U.S. government scientists have developed a miniature, wearable brain scanner for rats—dubbed “RatCAP”—that allows accurate brain imaging to be done while animals are awake and moving. They expect the device will greatly expand the use of brain imaging to study behavior.
“The behavioral neuroscientists that we talk to are very excited about the possibility that, now, they can see what’s going on in the brain while they’re doing their behavioral measurements,” says Paul Vaska, a physicist at Brookhaven National Laboratory who led the team of scientists and engineers that developed RatCAP. The team described the device in the April issue of Nature Methods.

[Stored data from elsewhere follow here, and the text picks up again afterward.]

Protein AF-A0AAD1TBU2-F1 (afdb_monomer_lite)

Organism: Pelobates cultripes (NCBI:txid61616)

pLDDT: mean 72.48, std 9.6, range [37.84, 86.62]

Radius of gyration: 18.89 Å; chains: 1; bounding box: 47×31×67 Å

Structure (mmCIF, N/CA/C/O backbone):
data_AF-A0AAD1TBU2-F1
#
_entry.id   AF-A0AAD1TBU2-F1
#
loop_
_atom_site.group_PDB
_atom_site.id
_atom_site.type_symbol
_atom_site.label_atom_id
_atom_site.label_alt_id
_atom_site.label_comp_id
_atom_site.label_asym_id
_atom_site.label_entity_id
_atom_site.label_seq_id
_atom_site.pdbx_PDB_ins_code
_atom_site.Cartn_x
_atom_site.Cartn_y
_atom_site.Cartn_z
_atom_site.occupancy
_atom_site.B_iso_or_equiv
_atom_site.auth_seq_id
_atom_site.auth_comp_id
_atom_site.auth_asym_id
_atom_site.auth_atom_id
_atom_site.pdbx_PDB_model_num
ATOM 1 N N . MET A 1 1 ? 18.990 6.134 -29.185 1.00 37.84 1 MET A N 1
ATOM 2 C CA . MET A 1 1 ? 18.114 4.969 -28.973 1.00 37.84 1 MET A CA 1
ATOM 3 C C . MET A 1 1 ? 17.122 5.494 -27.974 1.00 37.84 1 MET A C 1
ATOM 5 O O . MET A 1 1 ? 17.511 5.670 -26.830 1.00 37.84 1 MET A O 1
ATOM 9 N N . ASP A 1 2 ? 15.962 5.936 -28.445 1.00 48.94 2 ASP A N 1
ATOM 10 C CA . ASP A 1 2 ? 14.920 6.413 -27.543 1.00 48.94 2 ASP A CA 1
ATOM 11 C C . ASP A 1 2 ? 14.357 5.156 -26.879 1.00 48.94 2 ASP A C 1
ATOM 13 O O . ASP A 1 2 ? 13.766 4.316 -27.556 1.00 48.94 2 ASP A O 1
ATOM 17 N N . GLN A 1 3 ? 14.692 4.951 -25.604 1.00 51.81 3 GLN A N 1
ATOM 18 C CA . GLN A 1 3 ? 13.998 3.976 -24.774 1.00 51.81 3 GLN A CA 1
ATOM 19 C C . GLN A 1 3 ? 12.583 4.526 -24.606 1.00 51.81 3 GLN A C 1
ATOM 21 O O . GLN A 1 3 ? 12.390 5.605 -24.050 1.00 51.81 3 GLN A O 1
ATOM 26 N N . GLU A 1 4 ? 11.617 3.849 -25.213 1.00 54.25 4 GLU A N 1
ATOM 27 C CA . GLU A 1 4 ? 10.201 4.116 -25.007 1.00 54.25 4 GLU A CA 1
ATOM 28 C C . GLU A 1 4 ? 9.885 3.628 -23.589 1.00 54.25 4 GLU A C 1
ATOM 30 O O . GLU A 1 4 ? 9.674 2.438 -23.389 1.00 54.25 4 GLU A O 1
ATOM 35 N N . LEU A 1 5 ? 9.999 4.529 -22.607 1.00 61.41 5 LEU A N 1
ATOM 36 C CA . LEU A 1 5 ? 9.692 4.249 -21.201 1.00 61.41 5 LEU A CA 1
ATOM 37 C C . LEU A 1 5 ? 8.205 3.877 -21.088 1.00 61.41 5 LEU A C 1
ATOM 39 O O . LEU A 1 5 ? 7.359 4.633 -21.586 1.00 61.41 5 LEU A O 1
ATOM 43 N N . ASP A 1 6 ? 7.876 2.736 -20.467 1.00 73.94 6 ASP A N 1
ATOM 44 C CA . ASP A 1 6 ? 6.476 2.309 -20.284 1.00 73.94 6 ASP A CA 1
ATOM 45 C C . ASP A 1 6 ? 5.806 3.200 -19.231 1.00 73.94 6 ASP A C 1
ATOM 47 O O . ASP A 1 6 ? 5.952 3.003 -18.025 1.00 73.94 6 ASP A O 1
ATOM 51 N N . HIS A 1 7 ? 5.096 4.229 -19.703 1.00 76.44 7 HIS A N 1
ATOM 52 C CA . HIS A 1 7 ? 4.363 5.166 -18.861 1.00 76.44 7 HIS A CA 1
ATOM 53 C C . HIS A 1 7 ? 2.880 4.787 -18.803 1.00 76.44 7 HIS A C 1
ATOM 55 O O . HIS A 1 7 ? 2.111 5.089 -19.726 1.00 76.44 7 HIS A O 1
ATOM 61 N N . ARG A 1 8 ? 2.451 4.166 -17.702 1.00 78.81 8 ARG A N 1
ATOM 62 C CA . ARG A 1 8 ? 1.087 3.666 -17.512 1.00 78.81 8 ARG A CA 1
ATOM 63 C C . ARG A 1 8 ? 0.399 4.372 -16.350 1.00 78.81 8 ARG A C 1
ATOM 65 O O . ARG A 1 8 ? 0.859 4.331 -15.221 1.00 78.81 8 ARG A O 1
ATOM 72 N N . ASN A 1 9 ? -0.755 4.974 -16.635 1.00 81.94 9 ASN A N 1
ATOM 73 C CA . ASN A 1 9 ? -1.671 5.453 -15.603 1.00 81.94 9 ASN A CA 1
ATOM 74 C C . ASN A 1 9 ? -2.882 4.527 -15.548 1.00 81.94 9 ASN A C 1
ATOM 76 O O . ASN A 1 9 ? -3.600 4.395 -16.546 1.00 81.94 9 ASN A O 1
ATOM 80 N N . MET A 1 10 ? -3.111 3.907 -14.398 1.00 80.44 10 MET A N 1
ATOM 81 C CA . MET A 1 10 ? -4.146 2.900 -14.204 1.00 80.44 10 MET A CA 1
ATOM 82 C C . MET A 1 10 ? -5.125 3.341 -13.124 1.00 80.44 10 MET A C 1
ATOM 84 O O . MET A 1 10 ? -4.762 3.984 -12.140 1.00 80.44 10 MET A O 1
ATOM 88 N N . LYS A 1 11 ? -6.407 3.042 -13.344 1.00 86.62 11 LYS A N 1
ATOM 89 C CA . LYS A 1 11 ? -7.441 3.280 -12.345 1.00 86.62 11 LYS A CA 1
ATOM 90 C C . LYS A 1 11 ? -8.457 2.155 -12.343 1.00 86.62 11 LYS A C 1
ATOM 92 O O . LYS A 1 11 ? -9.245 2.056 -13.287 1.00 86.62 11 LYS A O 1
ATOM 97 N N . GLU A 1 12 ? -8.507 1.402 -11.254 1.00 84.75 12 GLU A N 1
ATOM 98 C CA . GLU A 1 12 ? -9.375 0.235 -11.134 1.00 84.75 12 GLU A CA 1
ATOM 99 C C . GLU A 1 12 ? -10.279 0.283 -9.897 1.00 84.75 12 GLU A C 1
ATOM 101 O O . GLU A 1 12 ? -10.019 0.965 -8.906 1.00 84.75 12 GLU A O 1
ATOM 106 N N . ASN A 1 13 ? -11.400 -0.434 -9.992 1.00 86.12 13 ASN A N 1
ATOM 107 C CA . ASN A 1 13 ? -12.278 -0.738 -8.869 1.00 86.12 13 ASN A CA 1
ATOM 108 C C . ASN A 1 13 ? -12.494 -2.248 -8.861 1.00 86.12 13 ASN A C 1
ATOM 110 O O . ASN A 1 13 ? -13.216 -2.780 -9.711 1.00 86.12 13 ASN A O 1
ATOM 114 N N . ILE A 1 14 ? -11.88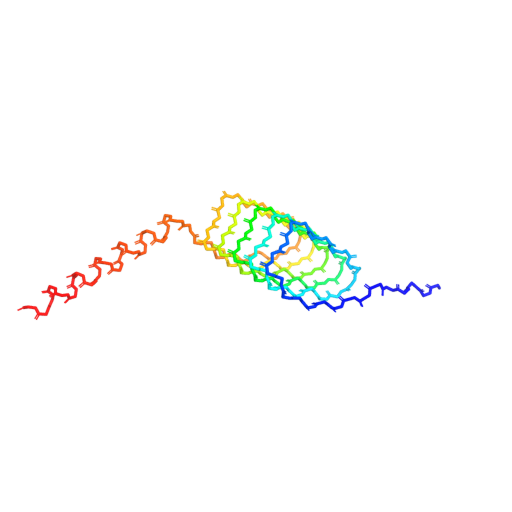5 -2.924 -7.898 1.00 85.62 14 ILE A N 1
ATOM 115 C CA . ILE A 1 14 ? -11.813 -4.376 -7.850 1.00 85.62 14 ILE A CA 1
ATOM 116 C C . ILE A 1 14 ? -12.626 -4.863 -6.656 1.00 85.62 14 ILE A C 1
ATOM 118 O O . ILE A 1 14 ? -12.435 -4.468 -5.509 1.00 85.62 14 ILE A O 1
ATOM 122 N N . LEU A 1 15 ? -13.590 -5.738 -6.929 1.00 79.75 15 LEU A N 1
ATOM 123 C CA . LEU A 1 15 ? -14.500 -6.234 -5.898 1.00 79.75 15 LEU A CA 1
ATOM 124 C C . LEU A 1 15 ? -13.884 -7.392 -5.111 1.00 79.75 15 LEU A C 1
ATOM 126 O O . LEU A 1 15 ? -14.138 -7.557 -3.923 1.00 79.75 15 LEU A O 1
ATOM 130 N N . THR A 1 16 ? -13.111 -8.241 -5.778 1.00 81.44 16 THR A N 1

“It opens a whole new approach to studying behavior in animals that we didn’t really have before,” says William Jagust, a brain-imaging researcher at the University of California - Berkeley and Lawrence Berkeley National Laboratory who wasn’t involved in the Brookhaven research. “We now might be able to see, for example, differences in neurotransmitter systems in animals’ brains when they’re being trained to do certain kinds of tasks, or receiving certain kinds of rewards.”
Small positron-emission tomography (PET) scanners for lab mice and rats have been available for years, but they have had two major limitations. First, they are too bulky to be wearable; and second, to get clear images they require that the animal be immobilized, which means that the animal must also be anesthetized to reduce its stress. Both immobilization and anesthesia tend to alter brain activity in ways that defeat the purpose of behavioral experiments.
“Our approach was to miniaturize the scanner so that it could be attached to the animal’s head, allowing it to move around,” says Vaska.
The RatCAP (“conscious animal PET”) device is a miniature version of a PET scanner shaped like a metal collar to fit around a rat’s head. The scanner can be worn by rats within their usual lab cages. PET scanners can follow radioactive particles introduced into the brain to trace its activity. To prevent blurring of images, the device is fixed—relatively painlessly, it appears—to a rat’s skull. At a half-pound in weight, it is still too heavy for a rat to carry around without assistance; but the researchers made it feel nearly weightless by suspending it from a springy, pendulum-like apparatus above each rat’s cage.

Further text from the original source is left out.